* Records to process:
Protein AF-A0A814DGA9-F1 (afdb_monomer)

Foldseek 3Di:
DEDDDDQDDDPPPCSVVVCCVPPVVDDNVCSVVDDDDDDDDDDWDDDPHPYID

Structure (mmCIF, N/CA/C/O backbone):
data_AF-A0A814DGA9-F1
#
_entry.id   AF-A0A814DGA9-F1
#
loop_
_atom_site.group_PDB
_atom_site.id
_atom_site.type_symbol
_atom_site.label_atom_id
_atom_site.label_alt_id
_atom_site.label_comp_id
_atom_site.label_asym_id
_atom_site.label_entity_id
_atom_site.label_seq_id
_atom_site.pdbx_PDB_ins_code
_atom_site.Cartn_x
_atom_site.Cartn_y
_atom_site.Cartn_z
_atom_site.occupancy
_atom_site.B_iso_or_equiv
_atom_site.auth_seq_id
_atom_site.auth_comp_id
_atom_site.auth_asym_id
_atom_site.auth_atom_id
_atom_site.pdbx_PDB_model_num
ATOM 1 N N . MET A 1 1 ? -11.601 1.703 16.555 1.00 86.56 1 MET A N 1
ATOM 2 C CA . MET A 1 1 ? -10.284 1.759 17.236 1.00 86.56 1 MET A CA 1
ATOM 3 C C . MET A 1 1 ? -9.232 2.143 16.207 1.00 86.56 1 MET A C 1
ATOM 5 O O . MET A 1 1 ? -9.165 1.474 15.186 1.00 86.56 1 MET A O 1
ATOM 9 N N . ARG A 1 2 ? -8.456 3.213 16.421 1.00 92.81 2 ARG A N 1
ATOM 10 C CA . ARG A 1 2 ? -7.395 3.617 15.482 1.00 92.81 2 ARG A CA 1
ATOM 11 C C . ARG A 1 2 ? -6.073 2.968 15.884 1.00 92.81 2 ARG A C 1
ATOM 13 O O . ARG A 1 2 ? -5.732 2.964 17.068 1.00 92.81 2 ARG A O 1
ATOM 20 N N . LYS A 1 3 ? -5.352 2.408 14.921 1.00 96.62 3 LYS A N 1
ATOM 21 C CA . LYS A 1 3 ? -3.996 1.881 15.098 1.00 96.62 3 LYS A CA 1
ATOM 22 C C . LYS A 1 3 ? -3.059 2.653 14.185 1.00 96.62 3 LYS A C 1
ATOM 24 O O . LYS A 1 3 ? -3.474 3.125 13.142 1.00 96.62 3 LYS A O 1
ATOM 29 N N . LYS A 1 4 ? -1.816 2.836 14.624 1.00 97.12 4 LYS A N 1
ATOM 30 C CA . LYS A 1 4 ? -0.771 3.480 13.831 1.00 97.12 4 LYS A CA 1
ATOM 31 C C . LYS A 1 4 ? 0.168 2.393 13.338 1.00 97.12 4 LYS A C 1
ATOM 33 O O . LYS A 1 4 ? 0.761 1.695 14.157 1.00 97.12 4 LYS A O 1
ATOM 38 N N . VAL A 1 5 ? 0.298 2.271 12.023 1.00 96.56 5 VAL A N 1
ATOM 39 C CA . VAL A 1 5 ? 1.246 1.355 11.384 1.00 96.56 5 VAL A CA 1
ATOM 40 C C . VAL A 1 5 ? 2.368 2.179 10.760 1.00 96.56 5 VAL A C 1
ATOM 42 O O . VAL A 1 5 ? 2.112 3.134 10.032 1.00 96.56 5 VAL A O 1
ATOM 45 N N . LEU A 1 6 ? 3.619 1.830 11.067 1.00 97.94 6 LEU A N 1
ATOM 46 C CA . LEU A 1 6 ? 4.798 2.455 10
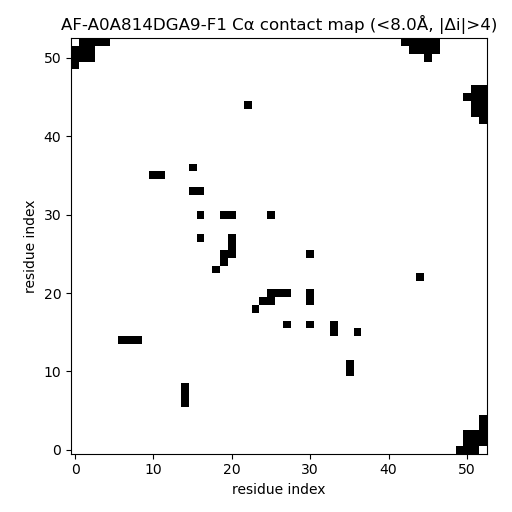.470 1.00 97.94 6 LEU A CA 1
ATOM 47 C C . LEU A 1 6 ? 5.371 1.524 9.405 1.00 97.94 6 LEU A C 1
ATOM 49 O O . LEU A 1 6 ? 5.951 0.491 9.730 1.00 97.94 6 LEU A O 1
ATOM 53 N N . LEU A 1 7 ? 5.220 1.900 8.135 1.00 97.81 7 LEU A N 1
ATOM 54 C CA . LEU A 1 7 ? 5.822 1.175 7.022 1.00 97.81 7 LEU A CA 1
ATOM 55 C C . LEU A 1 7 ? 7.167 1.813 6.660 1.00 97.81 7 LEU A C 1
ATOM 57 O O . LEU A 1 7 ? 7.237 2.756 5.875 1.00 97.81 7 LEU A O 1
ATOM 61 N N . MET A 1 8 ? 8.235 1.309 7.274 1.00 98.12 8 MET A N 1
ATOM 62 C CA . MET A 1 8 ? 9.599 1.832 7.141 1.00 98.12 8 MET A CA 1
ATOM 63 C C . MET A 1 8 ? 10.506 0.887 6.344 1.00 98.12 8 MET A C 1
ATOM 65 O O . MET A 1 8 ? 10.217 -0.294 6.178 1.00 98.12 8 MET A O 1
ATOM 69 N N . GLY A 1 9 ? 11.608 1.425 5.819 1.00 97.81 9 GLY A N 1
ATOM 70 C CA . GLY A 1 9 ? 12.583 0.684 5.014 1.00 97.81 9 GLY A CA 1
ATOM 71 C C . GLY A 1 9 ? 13.318 1.577 4.013 1.00 97.81 9 GLY A C 1
ATOM 72 O O . GLY A 1 9 ? 12.852 2.676 3.691 1.00 97.81 9 GLY A O 1
ATOM 73 N N . LYS A 1 10 ? 14.458 1.104 3.492 1.00 98.12 10 LYS A N 1
ATOM 74 C CA . LYS A 1 10 ? 15.299 1.839 2.525 1.00 98.12 10 LYS A CA 1
ATOM 75 C C . LYS A 1 10 ? 14.516 2.230 1.259 1.00 98.12 10 LYS A C 1
ATOM 77 O O . LYS A 1 10 ? 13.500 1.621 0.917 1.00 98.12 10 LYS A O 1
ATOM 82 N N . SER A 1 11 ? 14.960 3.274 0.556 1.00 97.81 11 SER A N 1
ATOM 83 C CA . SER A 1 11 ? 14.412 3.612 -0.767 1.00 97.81 11 SER A CA 1
ATOM 84 C C . SER A 1
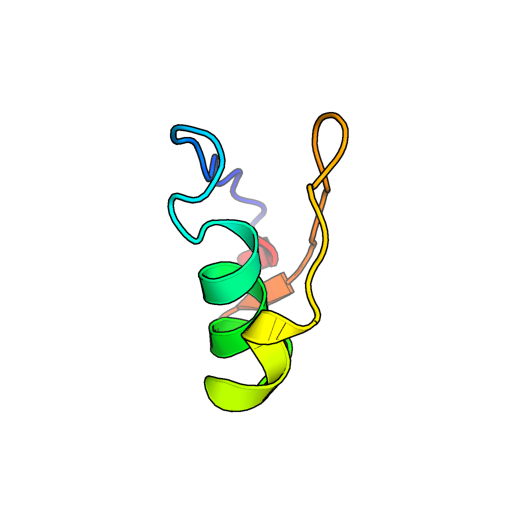 11 ? 14.462 2.400 -1.709 1.00 97.81 11 SER A C 1
ATOM 86 O O . SER A 1 11 ? 15.405 1.612 -1.655 1.00 97.81 11 SER A O 1
ATOM 88 N N . GLY A 1 12 ? 13.417 2.216 -2.519 1.00 97.12 12 GLY A N 1
ATOM 89 C CA . GLY A 1 12 ? 13.287 1.076 -3.433 1.00 97.12 12 GLY A CA 1
ATOM 90 C C . GLY A 1 12 ? 12.833 -0.248 -2.802 1.00 97.12 12 GLY A C 1
ATOM 91 O O . GLY A 1 12 ? 12.539 -1.179 -3.539 1.00 97.12 12 GLY A O 1
ATOM 92 N N . SER A 1 13 ? 12.679 -0.352 -1.475 1.00 98.06 13 SER A N 1
ATOM 93 C CA . SER A 1 13 ? 12.276 -1.611 -0.811 1.00 98.06 13 SER A CA 1
ATOM 94 C C . SER A 1 13 ? 10.804 -2.021 -1.012 1.00 98.06 13 SER A C 1
ATOM 96 O O . SER A 1 13 ? 10.336 -2.950 -0.362 1.00 98.06 13 SER A O 1
ATOM 98 N N . GLY A 1 14 ? 10.042 -1.308 -1.851 1.00 98.12 14 GLY A N 1
ATOM 99 C CA . GLY A 1 14 ? 8.663 -1.674 -2.205 1.00 98.12 14 GLY A CA 1
ATOM 100 C C . GLY A 1 14 ? 7.568 -1.284 -1.203 1.00 98.12 14 GLY A C 1
ATOM 101 O O . GLY A 1 14 ? 6.462 -1.803 -1.301 1.00 98.12 14 GLY A O 1
ATOM 102 N N . LYS A 1 15 ? 7.831 -0.364 -0.263 1.00 98.25 15 LYS A N 1
ATOM 103 C CA . LYS A 1 15 ? 6.855 0.091 0.756 1.00 98.25 15 LYS A CA 1
ATOM 104 C C . LYS A 1 15 ? 5.524 0.535 0.138 1.00 98.25 15 LYS A C 1
ATOM 106 O O . LYS A 1 15 ? 4.468 -0.018 0.427 1.00 98.25 15 LYS A O 1
ATOM 111 N N . THR A 1 16 ? 5.593 1.507 -0.764 1.00 98.50 16 THR A N 1
ATOM 112 C CA . THR A 1 16 ? 4.417 2.082 -1.423 1.00 98.50 16 THR A CA 1
ATOM 113 C C . THR A 1 16 ? 3.736 1.049 -2.317 1.00 98.50 16 THR A C 1
ATOM 115 O O . THR A 1 16 ? 2.517 0.942 -2.303 1.00 98.50 16 THR A O 1
ATOM 118 N N . SER A 1 17 ? 4.510 0.198 -3.002 1.00 98.56 17 SER A N 1
ATOM 119 C CA . SER A 1 17 ? 3.982 -0.924 -3.786 1.00 98.56 17 SER A CA 1
ATOM 120 C C . SER A 1 17 ? 3.154 -1.890 -2.935 1.00 98.56 17 SER A C 1
ATOM 122 O O . SER A 1 17 ? 2.052 -2.252
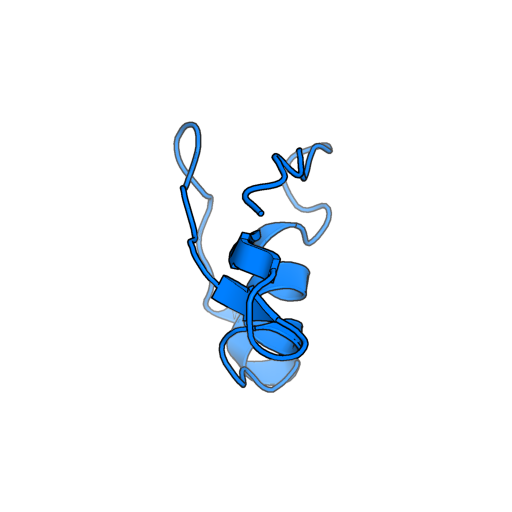 -3.335 1.00 98.56 17 SER A O 1
ATOM 124 N N . MET A 1 18 ? 3.641 -2.270 -1.749 1.00 98.50 18 MET A N 1
ATOM 125 C CA . MET A 1 18 ? 2.927 -3.161 -0.829 1.00 98.50 18 MET A CA 1
ATOM 126 C C . MET A 1 18 ? 1.599 -2.549 -0.375 1.00 98.50 18 MET A C 1
ATOM 128 O O . MET A 1 18 ? 0.557 -3.197 -0.474 1.00 98.50 18 MET A O 1
ATOM 132 N N . ARG A 1 19 ? 1.618 -1.284 0.065 1.00 97.81 19 ARG A N 1
ATOM 133 C CA . ARG A 1 19 ? 0.403 -0.559 0.466 1.00 97.81 19 ARG A CA 1
ATOM 134 C C . ARG A 1 19 ? -0.604 -0.474 -0.684 1.00 97.81 19 ARG A C 1
ATOM 136 O O . ARG A 1 19 ? -1.789 -0.719 -0.464 1.00 97.81 19 ARG A O 1
ATOM 143 N N . SER A 1 20 ? -0.148 -0.177 -1.900 1.00 98.06 20 SER A N 1
ATOM 144 C CA . SER A 1 20 ? -1.026 -0.065 -3.067 1.00 98.06 20 SER A CA 1
ATOM 145 C C . SER A 1 20 ? -1.636 -1.402 -3.489 1.00 98.06 20 SER A C 1
ATOM 147 O O . SER A 1 20 ? -2.807 -1.439 -3.863 1.00 98.06 20 SER A O 1
ATOM 149 N N . ILE A 1 21 ? -0.881 -2.503 -3.406 1.00 98.38 21 ILE A N 1
ATOM 150 C CA . ILE A 1 21 ? -1.399 -3.843 -3.722 1.00 98.38 21 ILE A CA 1
ATOM 151 C C . ILE A 1 21 ? -2.465 -4.258 -2.702 1.00 98.38 21 ILE A C 1
ATOM 153 O O . ILE A 1 21 ? -3.552 -4.673 -3.089 1.00 98.38 21 ILE A O 1
ATOM 157 N N . ILE A 1 22 ? -2.176 -4.120 -1.404 1.00 97.56 22 ILE A N 1
ATOM 158 C CA . ILE A 1 22 ? -3.049 -4.639 -0.340 1.00 97.56 22 ILE A CA 1
ATOM 159 C C . ILE A 1 22 ? -4.284 -3.752 -0.129 1.00 97.56 22 ILE A C 1
ATOM 161 O O . ILE A 1 22 ? -5.375 -4.267 0.100 1.00 97.56 22 ILE A O 1
ATOM 165 N N . PHE A 1 23 ? -4.126 -2.426 -0.193 1.00 97.50 23 PHE A N 1
ATOM 166 C CA . PHE A 1 23 ? -5.161 -1.480 0.245 1.00 97.50 23 PHE A CA 1
ATOM 167 C C . PHE A 1 23 ? -5.662 -0.522 -0.843 1.00 97.50 23 PHE A C 1
ATOM 169 O O . PHE A 1 23 ? -6.558 0.274 -0.569 1.00 97.50 23 PHE A O 1
ATOM 176 N N . ALA A 1 24 ? -5.106 -0.560 -2.059 1.00 96.94 24 ALA A N 1
ATOM 177 C CA . ALA A 1 24 ? -5.545 0.292 -3.172 1.00 96.94 24 ALA A CA 1
ATOM 178 C C . ALA A 1 24 ? -5.831 -0.485 -4.470 1.00 96.94 24 ALA A C 1
ATOM 180 O O . ALA A 1 24 ? -5.996 0.132 -5.518 1.00 96.94 24 ALA A O 1
ATOM 181 N N . ASN A 1 25 ? -5.905 -1.820 -4.406 1.00 97.12 25 ASN A N 1
ATOM 182 C CA . ASN A 1 25 ? -6.225 -2.704 -5.533 1.00 97.12 25 ASN A CA 1
ATOM 183 C C . ASN A 1 25 ? -5.289 -2.561 -6.746 1.00 97.12 25 ASN A C 1
ATOM 185 O O . ASN A 1 25 ? -5.700 -2.779 -7.886 1.00 97.12 25 ASN A O 1
ATOM 189 N N . TYR A 1 26 ? -4.019 -2.211 -6.523 1.00 98.31 26 TYR A N 1
ATOM 190 C CA . TYR A 1 
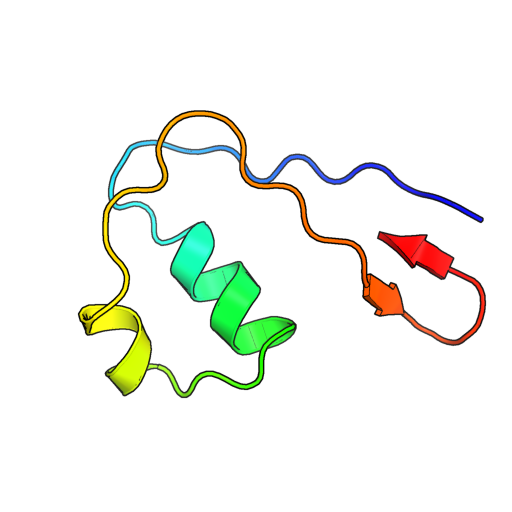26 ? -3.030 -2.240 -7.598 1.00 98.31 26 TYR A CA 1
ATOM 191 C C . TYR A 1 26 ? -2.647 -3.682 -7.916 1.00 98.31 26 TYR A C 1
ATOM 193 O O . TYR A 1 26 ? -2.310 -4.462 -7.024 1.00 98.31 26 TYR A O 1
ATOM 201 N N . ILE A 1 27 ? -2.582 -4.017 -9.202 1.00 98
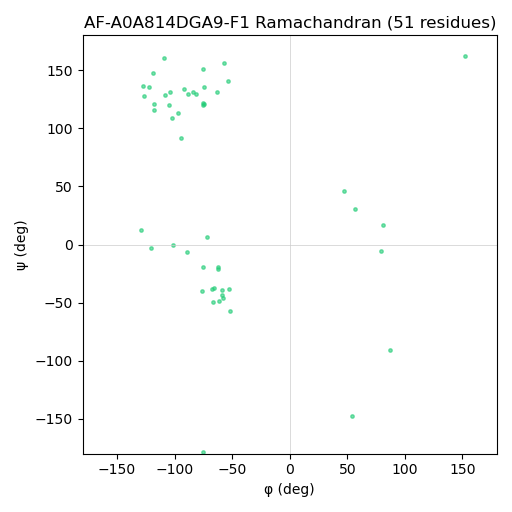.25 27 ILE A N 1
ATOM 202 C CA . ILE A 1 27 ? -1.876 -5.223 -9.633 1.00 98.25 27 ILE A CA 1
ATOM 203 C C . ILE A 1 27 ? -0.363 -4.982 -9.581 1.00 98.25 27 ILE A C 1
ATOM 205 O O . ILE A 1 27 ? 0.117 -3.865 -9.790 1.00 98.25 27 ILE A 
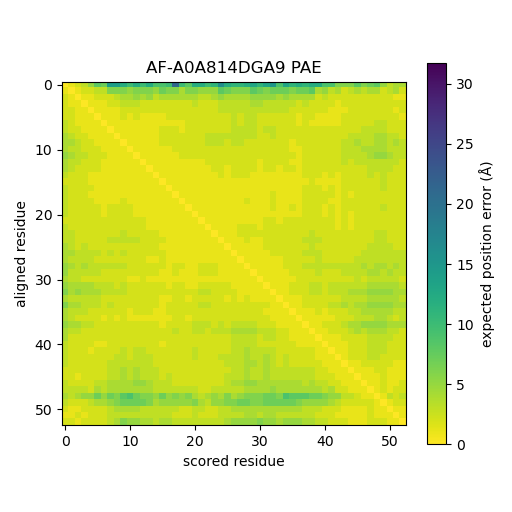O 1
ATOM 209 N N . ALA A 1 28 ? 0.418 -6.042 -9.359 1.00 98.00 28 ALA A N 1
ATOM 210 C CA . ALA A 1 28 ? 1.872 -5.943 -9.198 1.00 98.00 28 ALA A CA 1
ATOM 211 C C . ALA A 1 28 ? 2.564 -5.190 -10.350 1.00 98.00 28 ALA A C 1
ATOM 213 O O . ALA A 1 28 ? 3.471 -4.391 -10.114 1.00 98.00 28 ALA A O 1
ATOM 214 N N . ARG A 1 29 ? 2.102 -5.384 -11.594 1.00 98.19 29 ARG A N 1
ATOM 215 C CA . ARG A 1 29 ? 2.643 -4.698 -12.778 1.00 98.19 29 ARG A CA 1
ATOM 216 C C . ARG A 1 29 ? 2.551 -3.174 -12.674 1.00 98.19 29 ARG A C 1
ATOM 218 O O . ARG A 1 29 ? 3.487 -2.487 -13.081 1.00 98.19 29 ARG A O 1
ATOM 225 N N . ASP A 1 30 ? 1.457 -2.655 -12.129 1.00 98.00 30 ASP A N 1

* The problem: The first line of the records begins the span, and the line containing "ATOM 9 N N ." ends it. Reproduce that span exactly, both ends included.

* Your response:
Protein AF-A0A814DGA9-F1 (afdb_monomer)

Foldseek 3Di:
DEDDDDQDDDPPPCSVVVCCVPPVVDDNVCSVVDDDDDDDDDDWDDDPHPYID

Structure (mmCIF, N/CA/C/O backbone):
data_AF-A0A814DGA9-F1
#
_entry.id   AF-A0A814DGA9-F1
#
loop_
_atom_site.group_PDB
_atom_site.id
_atom_site.type_symbol
_atom_site.label_atom_id
_atom_site.label_alt_id
_atom_site.label_comp_id
_atom_site.label_asym_id
_atom_site.label_entity_id
_atom_site.label_seq_id
_atom_site.pdbx_PDB_ins_code
_atom_site.Cartn_x
_atom_site.Cartn_y
_atom_site.Cartn_z
_atom_site.occupancy
_atom_site.B_iso_or_equiv
_atom_site.auth_seq_id
_atom_site.auth_comp_id
_atom_site.auth_asym_id
_atom_site.auth_atom_id
_atom_site.pdbx_PDB_model_num
ATOM 1 N N . MET A 1 1 ? -11.601 1.703 16.555 1.00 86.56 1 MET A N 1
ATOM 2 C CA . MET A 1 1 ? -10.284 1.759 17.236 1.00 86.56 1 MET A CA 1
ATOM 3 C C . MET A 1 1 ? -9.232 2.143 16.207 1.00 86.56 1 MET A C 1
ATOM 5 O O . MET A 1 1 ? -9.165 1.474 15.186 1.00 86.56 1 MET A O 1
ATOM 9 N N . ARG A 1 2 ? -8.456 3.213 16.421 1.00 92.81 2 ARG A N 1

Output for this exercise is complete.